Why Aren't We Using Actinium-227 for RTGs?

Radiation-emitting compounds, known as radioisotopes, are used in radioisotope thermoelectric generators (RTGs) to provide long-lasting energy for spacecraft and other applications. One such radioisotope is Actinium-227 (Ac-227). Despite its properties, it is less commonly used for RTGs in comparison to Strontium-90 (Sr-90). This article explores the advantages and disadvantages of using Ac-227 in RTGs and why Strontium-90 is more prevalent.

The Advantages of Actinium-227

Actinium-227 has a significant advantage over other radioisotopes like Strontium-90 in terms of power density. It is known to produce a higher power density, which can be a critical factor in space missions where efficiency and energy output are paramount. Additionally, Ac-227 is mostly an alpha emitter, which has fewer complications in shielding and containment compared to beta or gamma emitters.

However, there are some drawbacks to consider. Ac-227 can also emit beta rays and, in some cases, gamma rays. While this might seem appealing for its higher energy output, the presence of gamma rays poses challenges for the design of shielding and containment systems for RTGs. This factor makes it less convenient for practical use in RTGs, where the emission of gamma rays needs to be carefully controlled to ensure safety and protect electronic components.

Availablity of Actinium-227

The main reason for the limited use of Actinium-227 in RTGs is its availability. Sr-90 is readily available as a common nuclear fission product from the fission of U-235. On the other hand, Ac-227 can only be produced through neutron activation of Radium-226 (Ra-226). This process works fine because Ra-226 has a high neutron absorption cross section, but there is a significant challenge in acquiring Ra-226.

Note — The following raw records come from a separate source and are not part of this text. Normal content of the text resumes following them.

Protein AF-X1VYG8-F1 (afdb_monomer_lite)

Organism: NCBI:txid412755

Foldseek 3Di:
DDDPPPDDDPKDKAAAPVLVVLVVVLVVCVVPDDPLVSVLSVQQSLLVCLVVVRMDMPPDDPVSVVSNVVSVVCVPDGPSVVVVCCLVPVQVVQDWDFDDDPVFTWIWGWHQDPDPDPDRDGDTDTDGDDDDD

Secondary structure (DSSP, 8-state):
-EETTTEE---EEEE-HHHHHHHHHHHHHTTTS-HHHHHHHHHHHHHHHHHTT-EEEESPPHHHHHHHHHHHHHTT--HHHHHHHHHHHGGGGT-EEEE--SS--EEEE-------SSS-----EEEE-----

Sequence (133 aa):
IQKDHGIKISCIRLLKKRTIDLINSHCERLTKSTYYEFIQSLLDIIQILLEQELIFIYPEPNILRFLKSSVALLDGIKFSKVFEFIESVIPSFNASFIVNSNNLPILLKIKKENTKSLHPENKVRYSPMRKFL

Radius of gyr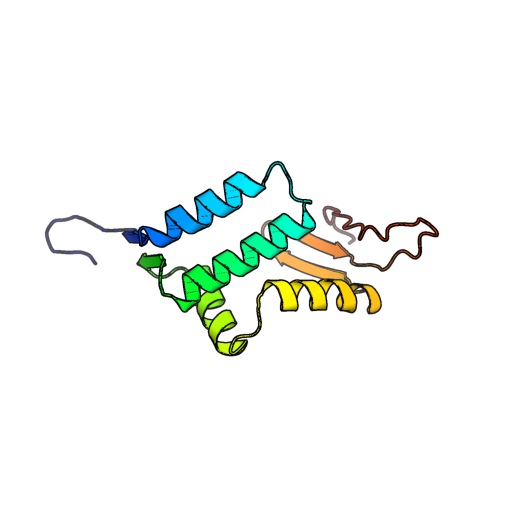ation: 19.71 Å; chains: 1; bounding box: 52×33×54 Å

Structure (mmCIF, N/CA/C/O backbone):
data_AF-X1VYG8-F1
#
_entry.id   AF-X1VYG8-F1
#
loop_
_atom_site.group_PDB
_atom_site.id
_atom_site.type_symbol
_atom_site.label_atom_id
_atom_site.label_alt_id
_atom_site.label_comp_id
_atom_site.label_asym_id
_atom_site.label_entity_id
_atom_site.label_seq_id
_atom_site.pdbx_PDB_ins_code
_atom_site.Cartn_x
_atom_site.Cartn_y
_atom_site.Cartn_z
_atom_site.occupancy
_atom_site.B_iso_or_equiv
_atom_site.auth_seq_id
_atom_site.auth_comp_id
_atom_site.auth_asym_id
_atom_site.auth_atom_id
_atom_site.pdbx_PDB_model_num
ATOM 1 N N . ILE A 1 1 ? -23.465 12.217 11.377 1.00 51.41 1 ILE A N 1
ATOM 2 C CA . ILE A 1 1 ? -24.352 12.018 12.548 1.00 51.41 1 ILE A CA 1
ATOM 3 C C . ILE A 1 1 ? -24.699 13.398 13.085 1.00 51.41 1 ILE A C 1
ATOM 5 O O . ILE A 1 1 ? -23.802 14.088 13.555 1.00 51.41 1 ILE A O 1
ATOM 9 N N . GLN A 1 2 ? -25.946 13.832 12.920 1.00 43.75 2 GLN A N 1
ATOM 10 C CA . GLN A 1 2 ? -26.480 14.981 13.649 1.00 43.75 2 GLN A CA 1
ATOM 11 C C . GLN A 1 2 ? -26.943 14.402 14.987 1.00 43.75 2 GLN A C 1
ATOM 13 O O . GLN A 1 2 ? -27.871 13.604 15.010 1.00 43.75 2 GLN A O 1
ATOM 18 N N . LYS A 1 3 ? -26.210 14.670 16.070 1.00 51.25 3 LYS A N 1
ATOM 19 C CA . LYS A 1 3 ? -26.756 14.481 17.420 1.00 51.25 3 LYS A CA 1
ATOM 20 C C . LYS A 1 3 ? -27.469 15.782 17.777 1.00 51.25 3 LYS A C 1
ATOM 22 O O . LYS A 1 3 ? -26.983 16.835 17.365 1.00 51.25 3 LYS A O 1
ATOM 27 N N . ASP A 1 4 ? -28.569 15.699 18.520 1.00 58.03 4 ASP A N 1
ATOM 28 C CA . ASP A 1 4 ? -29.586 16.731 18.830 1.00 58.03 4 ASP A CA 1
ATOM 29 C C . ASP A 1 4 ? -29.103 18.054 19.481 1.00 58.03 4 ASP A C 1
ATOM 31 O O . ASP A 1 4 ? -29.870 18.774 20.104 1.00 58.03 4 ASP A O 1
ATOM 35 N N . HIS A 1 5 ? -27.825 18.406 19.344 1.00 63.84 5 HIS A N 1
ATOM 36 C CA . HIS A 1 5 ? -27.143 19.534 19.981 1.00 63.84 5 HIS A CA 1
ATOM 37 C C . HIS A 1 5 ? -26.583 20.540 18.953 1.00 63.84 5 HIS A C 1
ATOM 39 O O . HIS A 1 5 ? -25.691 21.321 19.267 1.00 63.84 5 HIS A O 1
ATOM 45 N N . GLY A 1 6 ? -27.029 20.491 17.690 1.00 70.31 6 GLY A N 1
ATOM 46 C CA . GLY A 1 6 ? -26.578 21.415 16.635 1.00 70.31 6 GLY A CA 1
ATOM 47 C C . GLY A 1 6 ? -25.149 21.184 16.113 1.00 70.31 6 GLY A C 1
ATOM 48 O O . GLY A 1 6 ? -24.686 21.923 15.248 1.00 70.31 6 GLY A O 1
ATOM 49 N N . ILE A 1 7 ? -24.449 20.143 16.576 1.00 70.62 7 ILE A N 1
ATOM 50 C CA . ILE A 1 7 ? -23.077 19.830 16.150 1.00 70.62 7 ILE A CA 1
ATOM 51 C C . ILE A 1 7 ? -23.100 18.818 14.996 1.00 70.62 7 ILE A C 1
ATOM 53 O O . ILE A 1 7 ? -23.560 17.682 15.143 1.00 70.62 7 ILE A O 1
ATOM 57 N N . LYS A 1 8 ? -22.554 19.216 13.839 1.00 77.69 8 LYS A N 1
ATOM 58 C CA . LYS A 1 8 ? -22.362 18.354 12.663 1.00 77.69 8 LYS A CA 1
ATOM 59 C C . LYS A 1 8 ? -20.902 17.918 12.563 1.00 77.69 8 LYS A C 1
ATOM 61 O O . LYS A 1 8 ? -20.041 18.697 12.168 1.00 77.69 8 LYS A O 1
ATOM 66 N N . ILE A 1 9 ? -20.631 16.646 12.848 1.00 74.69 9 ILE A N 1
ATOM 67 C CA . ILE A 1 9 ? -19.317 16.053 12.570 1.00 74.69 9 ILE A CA 1
ATOM 68 C C . ILE A 1 9 ? -19.217 15.781 11.066 1.00 74.69 9 ILE A C 1
ATOM 70 O O . ILE A 1 9 ? -19.950 14.943 10.535 1.00 74.69 9 ILE A O 1
ATOM 74 N N . SER A 1 10 ? -18.329 16.507 10.385 1.00 83.94 10 SER A N 1
ATOM 75 C CA . SER A 1 10 ? -18.081 16.380 8.943 1.00 83.94 10 SER A CA 1
ATOM 76 C C . SER A 1 10 ? -17.059 15.294 8.605 1.00 83.94 10 SER A C 1
ATOM 78 O O . SER A 1 10 ? -17.198 14.640 7.574 1.00 83.94 10 SER A O 1
ATOM 80 N N . CYS A 1 11 ? -16.052 15.086 9.461 1.00 88.50 11 CYS A N 1
ATOM 81 C CA . CYS A 1 11 ? -15.027 14.067 9.270 1.00 88.50 11 CYS A CA 1
ATOM 82 C C . CYS A 1 11 ? -14.418 13.616 10.606 1.00 88.50 11 CYS A C 1
ATOM 84 O O . CYS A 1 11 ? -14.146 14.440 11.475 1.00 88.50 11 CYS A O 1
ATOM 86 N N . ILE A 1 12 ? -14.165 12.315 10.745 1.00 92.69 12 ILE A N 1
ATOM 87 C CA . ILE A 1 12 ? -13.341 11.717 11.800 1.00 92.69 12 ILE A CA 1
ATOM 88 C C . ILE A 1 12 ? -12.211 10.958 11.114 1.00 92.69 12 ILE A C 1
ATOM 90 O O . ILE A 1 12 ? -12.460 10.218 10.164 1.00 92.69 12 ILE A O 1
ATOM 94 N N . ARG A 1 13 ? -10.978 11.125 11.596 1.00 93.38 13 ARG A N 1
ATOM 95 C CA . ARG A 1 13 ? -9.806 10.371 11.140 1.00 93.38 13 ARG A CA 1
ATOM 96 C C . ARG A 1 13 ? -9.111 9.781 12.355 1.00 93.38 13 ARG A C 1
ATOM 98 O O . ARG A 1 13 ? -8.787 10.519 13.279 1.00 93.38 13 ARG A O 1
ATOM 105 N N . LEU A 1 14 ? -8.885 8.475 12.345 1.00 93.44 14 LEU A N 1
ATOM 106 C CA . LEU A 1 14 ? -8.129 7.770 13.372 1.00 93.44 14 LEU A CA 1
ATOM 107 C C . LEU A 1 14 ? -6.946 7.075 12.703 1.00 93.44 14 LEU A C 1
ATOM 109 O O . LEU A 1 14 ? -7.106 6.394 11.689 1.00 93.44 14 LEU A O 1
ATOM 113 N N . LEU A 1 15 ? -5.761 7.273 13.271 1.00 94.50 15 LEU A N 1
ATOM 114 C CA . LEU A 1 15 ? -4.505 6.713 12.787 1.00 94.50 15 LEU A CA 1
ATOM 115 C C . LEU A 1 15 ? -3.844 5.983 13.953 1.00 94.50 15 LEU A C 1
ATOM 117 O O . LEU A 1 15 ? -3.635 6.573 15.013 1.00 94.50 15 LEU A O 1
ATOM 121 N N . LYS A 1 16 ? -3.519 4.702 13.775 1.00 95.44 16 LYS A N 1
ATOM 122 C CA . LYS A 1 16 ? -2.747 3.959 14.781 1.00 95.44 16 LYS A CA 1
ATOM 123 C C . LYS A 1 16 ? -1.307 4.487 14.793 1.00 95.44 16 LYS A C 1
ATOM 125 O O . LYS A 1 16 ? -0.790 4.869 13.748 1.00 95.44 16 LYS A O 1
ATOM 130 N N . LYS A 1 17 ? -0.625 4.461 15.947 1.00 95.62 17 LYS A N 1
ATOM 131 C CA . LYS A 1 17 ? 0.773 4.932 16.086 1.00 95.62 17 LYS A CA 1
ATOM 132 C C . LYS A 1 17 ? 1.701 4.351 15.010 1.00 95.62 17 LYS A C 1
ATOM 134 O O . LYS A 1 17 ? 2.469 5.084 14.400 1.00 95.62 17 LYS A O 1
ATOM 139 N N . ARG A 1 18 ? 1.528 3.061 14.706 1.00 95.88 18 ARG A N 1
ATOM 140 C CA . ARG A 1 18 ? 2.270 2.348 13.659 1.00 95.88 18 ARG A CA 1
ATOM 141 C C . ARG A 1 18 ? 2.225 3.045 12.294 1.00 95.88 18 ARG A C 1
ATOM 143 O O . ARG A 1 18 ? 3.197 2.965 11.555 1.00 95.88 18 ARG A O 1
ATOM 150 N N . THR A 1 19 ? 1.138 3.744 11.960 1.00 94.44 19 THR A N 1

Radium is extremely rare, approximately 1/10,000,000th as abundant as uranium. This scarcity makes it difficult to obtain sufficient amounts of Radium to produce Actinium-227 on a large scale. The production of Strontium-90, in contrast, is more straightforward as it can be extracted from spent nuclear fuel, which further contributes to its availability and practical use.

Cost and Availability

Another key factor in the selection of radioisotopes for RTGs is cost. Actinium-227 is more expensive to produce and procure due to the limited availability of Radium. Strontium-90, being a byproduct of nuclear fission, is much more abundant and therefore less expensive. This cost and availability issue further limits the practical use of Ac-227 in RTGs.

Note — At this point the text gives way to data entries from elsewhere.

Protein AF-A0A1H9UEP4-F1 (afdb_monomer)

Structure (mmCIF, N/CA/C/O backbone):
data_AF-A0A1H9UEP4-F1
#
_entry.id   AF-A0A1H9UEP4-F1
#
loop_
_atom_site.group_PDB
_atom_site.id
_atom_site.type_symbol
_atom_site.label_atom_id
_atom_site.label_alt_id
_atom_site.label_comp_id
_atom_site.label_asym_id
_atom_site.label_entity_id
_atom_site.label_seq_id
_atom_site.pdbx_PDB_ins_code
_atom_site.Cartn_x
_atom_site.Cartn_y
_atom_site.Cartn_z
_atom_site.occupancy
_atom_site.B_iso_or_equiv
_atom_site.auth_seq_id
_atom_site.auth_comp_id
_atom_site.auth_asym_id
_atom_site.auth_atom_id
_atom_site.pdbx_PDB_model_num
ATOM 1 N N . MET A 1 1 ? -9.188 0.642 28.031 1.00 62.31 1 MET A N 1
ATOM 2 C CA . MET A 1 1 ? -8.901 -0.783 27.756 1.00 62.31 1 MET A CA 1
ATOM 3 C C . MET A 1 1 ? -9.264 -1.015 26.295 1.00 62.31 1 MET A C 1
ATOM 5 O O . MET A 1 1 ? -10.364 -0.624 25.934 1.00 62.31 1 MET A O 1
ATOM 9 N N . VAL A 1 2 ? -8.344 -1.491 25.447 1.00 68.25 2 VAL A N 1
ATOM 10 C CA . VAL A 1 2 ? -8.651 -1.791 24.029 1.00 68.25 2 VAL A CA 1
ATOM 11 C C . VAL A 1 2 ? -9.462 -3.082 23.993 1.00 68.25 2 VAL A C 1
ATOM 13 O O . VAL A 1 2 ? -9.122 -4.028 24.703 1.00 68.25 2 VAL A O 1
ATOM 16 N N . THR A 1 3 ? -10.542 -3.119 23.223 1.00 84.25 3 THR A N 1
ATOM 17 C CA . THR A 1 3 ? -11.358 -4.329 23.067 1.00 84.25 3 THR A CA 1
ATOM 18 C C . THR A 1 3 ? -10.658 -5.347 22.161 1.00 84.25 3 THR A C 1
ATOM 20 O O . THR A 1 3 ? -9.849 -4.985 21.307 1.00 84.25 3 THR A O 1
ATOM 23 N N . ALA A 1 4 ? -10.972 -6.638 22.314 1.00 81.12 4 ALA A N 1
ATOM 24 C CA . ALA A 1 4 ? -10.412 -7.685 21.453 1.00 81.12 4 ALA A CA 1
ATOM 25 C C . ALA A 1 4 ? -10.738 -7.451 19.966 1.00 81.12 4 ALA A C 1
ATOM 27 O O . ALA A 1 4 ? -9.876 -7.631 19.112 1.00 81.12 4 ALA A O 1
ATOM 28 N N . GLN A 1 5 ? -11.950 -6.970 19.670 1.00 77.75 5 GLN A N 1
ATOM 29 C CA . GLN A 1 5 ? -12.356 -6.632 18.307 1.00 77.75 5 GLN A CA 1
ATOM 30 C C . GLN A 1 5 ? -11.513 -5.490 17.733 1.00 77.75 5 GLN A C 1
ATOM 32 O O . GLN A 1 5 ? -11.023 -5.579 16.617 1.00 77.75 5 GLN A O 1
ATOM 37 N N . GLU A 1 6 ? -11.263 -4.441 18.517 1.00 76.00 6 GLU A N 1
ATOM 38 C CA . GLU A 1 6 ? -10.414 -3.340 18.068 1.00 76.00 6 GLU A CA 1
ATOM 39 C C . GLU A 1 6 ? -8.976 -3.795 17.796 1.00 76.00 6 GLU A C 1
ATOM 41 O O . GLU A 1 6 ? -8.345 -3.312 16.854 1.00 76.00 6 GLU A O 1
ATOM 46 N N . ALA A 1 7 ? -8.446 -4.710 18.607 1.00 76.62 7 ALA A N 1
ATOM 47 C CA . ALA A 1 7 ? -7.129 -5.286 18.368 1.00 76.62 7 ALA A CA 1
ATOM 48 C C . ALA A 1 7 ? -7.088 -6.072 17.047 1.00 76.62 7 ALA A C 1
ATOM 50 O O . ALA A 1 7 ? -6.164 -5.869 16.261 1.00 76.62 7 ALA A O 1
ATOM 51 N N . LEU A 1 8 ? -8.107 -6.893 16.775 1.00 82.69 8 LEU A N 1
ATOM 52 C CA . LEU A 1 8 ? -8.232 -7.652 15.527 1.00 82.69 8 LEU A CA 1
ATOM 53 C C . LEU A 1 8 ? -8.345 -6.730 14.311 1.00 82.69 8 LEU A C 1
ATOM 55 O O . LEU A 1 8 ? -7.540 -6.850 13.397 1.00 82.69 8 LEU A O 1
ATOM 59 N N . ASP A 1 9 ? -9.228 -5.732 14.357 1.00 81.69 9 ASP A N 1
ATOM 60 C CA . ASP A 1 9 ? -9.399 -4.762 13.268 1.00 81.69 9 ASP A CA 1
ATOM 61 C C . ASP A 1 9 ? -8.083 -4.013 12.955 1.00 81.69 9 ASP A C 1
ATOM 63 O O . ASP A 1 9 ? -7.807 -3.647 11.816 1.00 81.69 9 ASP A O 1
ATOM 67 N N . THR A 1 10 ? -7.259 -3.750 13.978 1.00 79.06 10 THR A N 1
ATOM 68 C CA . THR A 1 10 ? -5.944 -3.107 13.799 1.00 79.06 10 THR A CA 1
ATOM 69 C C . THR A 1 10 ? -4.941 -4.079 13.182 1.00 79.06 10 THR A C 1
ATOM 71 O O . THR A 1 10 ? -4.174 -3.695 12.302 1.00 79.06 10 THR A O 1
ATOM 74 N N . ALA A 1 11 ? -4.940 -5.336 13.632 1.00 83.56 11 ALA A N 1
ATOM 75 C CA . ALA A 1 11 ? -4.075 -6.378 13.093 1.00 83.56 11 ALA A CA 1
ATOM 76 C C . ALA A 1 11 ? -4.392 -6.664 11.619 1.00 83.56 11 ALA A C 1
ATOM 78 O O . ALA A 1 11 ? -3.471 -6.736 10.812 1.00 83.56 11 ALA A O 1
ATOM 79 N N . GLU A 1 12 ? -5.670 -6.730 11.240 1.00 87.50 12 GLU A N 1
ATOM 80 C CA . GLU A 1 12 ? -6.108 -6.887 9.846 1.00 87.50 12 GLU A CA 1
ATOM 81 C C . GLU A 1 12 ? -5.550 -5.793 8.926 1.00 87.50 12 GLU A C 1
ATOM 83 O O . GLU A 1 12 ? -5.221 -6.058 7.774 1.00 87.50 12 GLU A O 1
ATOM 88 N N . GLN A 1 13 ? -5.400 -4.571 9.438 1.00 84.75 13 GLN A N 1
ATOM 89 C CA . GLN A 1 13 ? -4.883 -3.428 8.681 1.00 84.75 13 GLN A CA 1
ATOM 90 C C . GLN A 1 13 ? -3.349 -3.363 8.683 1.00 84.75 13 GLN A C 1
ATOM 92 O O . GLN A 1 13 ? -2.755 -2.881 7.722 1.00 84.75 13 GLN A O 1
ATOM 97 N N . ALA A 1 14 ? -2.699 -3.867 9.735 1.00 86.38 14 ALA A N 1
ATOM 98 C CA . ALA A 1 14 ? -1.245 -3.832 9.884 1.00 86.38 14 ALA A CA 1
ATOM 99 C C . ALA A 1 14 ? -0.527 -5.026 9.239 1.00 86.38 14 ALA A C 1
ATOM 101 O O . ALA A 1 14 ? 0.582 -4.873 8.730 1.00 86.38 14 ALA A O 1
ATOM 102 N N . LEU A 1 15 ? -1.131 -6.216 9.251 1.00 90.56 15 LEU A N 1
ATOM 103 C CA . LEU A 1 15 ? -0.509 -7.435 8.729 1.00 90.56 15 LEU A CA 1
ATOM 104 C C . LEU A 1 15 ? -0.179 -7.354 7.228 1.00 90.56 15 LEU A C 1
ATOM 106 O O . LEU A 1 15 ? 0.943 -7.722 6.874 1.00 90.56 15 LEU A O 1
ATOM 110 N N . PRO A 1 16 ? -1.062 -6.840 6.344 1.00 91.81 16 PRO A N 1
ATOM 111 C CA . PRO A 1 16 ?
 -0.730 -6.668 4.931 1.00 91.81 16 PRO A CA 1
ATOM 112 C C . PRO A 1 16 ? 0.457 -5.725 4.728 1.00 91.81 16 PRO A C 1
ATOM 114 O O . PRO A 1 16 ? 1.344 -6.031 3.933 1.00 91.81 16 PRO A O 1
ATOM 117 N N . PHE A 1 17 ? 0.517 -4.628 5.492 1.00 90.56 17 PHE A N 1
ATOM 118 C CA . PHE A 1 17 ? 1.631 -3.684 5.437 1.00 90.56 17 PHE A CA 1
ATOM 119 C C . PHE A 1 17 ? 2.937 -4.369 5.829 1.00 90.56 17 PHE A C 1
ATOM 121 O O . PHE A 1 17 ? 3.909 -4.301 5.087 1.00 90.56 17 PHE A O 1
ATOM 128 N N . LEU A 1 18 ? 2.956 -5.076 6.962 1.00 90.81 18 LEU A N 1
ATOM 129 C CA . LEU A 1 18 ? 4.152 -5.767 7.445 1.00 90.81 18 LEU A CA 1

In conclusion, while Actinium-227 offers some advantages such as high power density, its limited availability and the challenges posed by its gamma-ray emissions make it less suitable for RTGs compared to Strontium-90 and other more readily available radioisotopes. However, research and development in producing and using Actinium-227 in RTGs could potentially change this landscape in the future.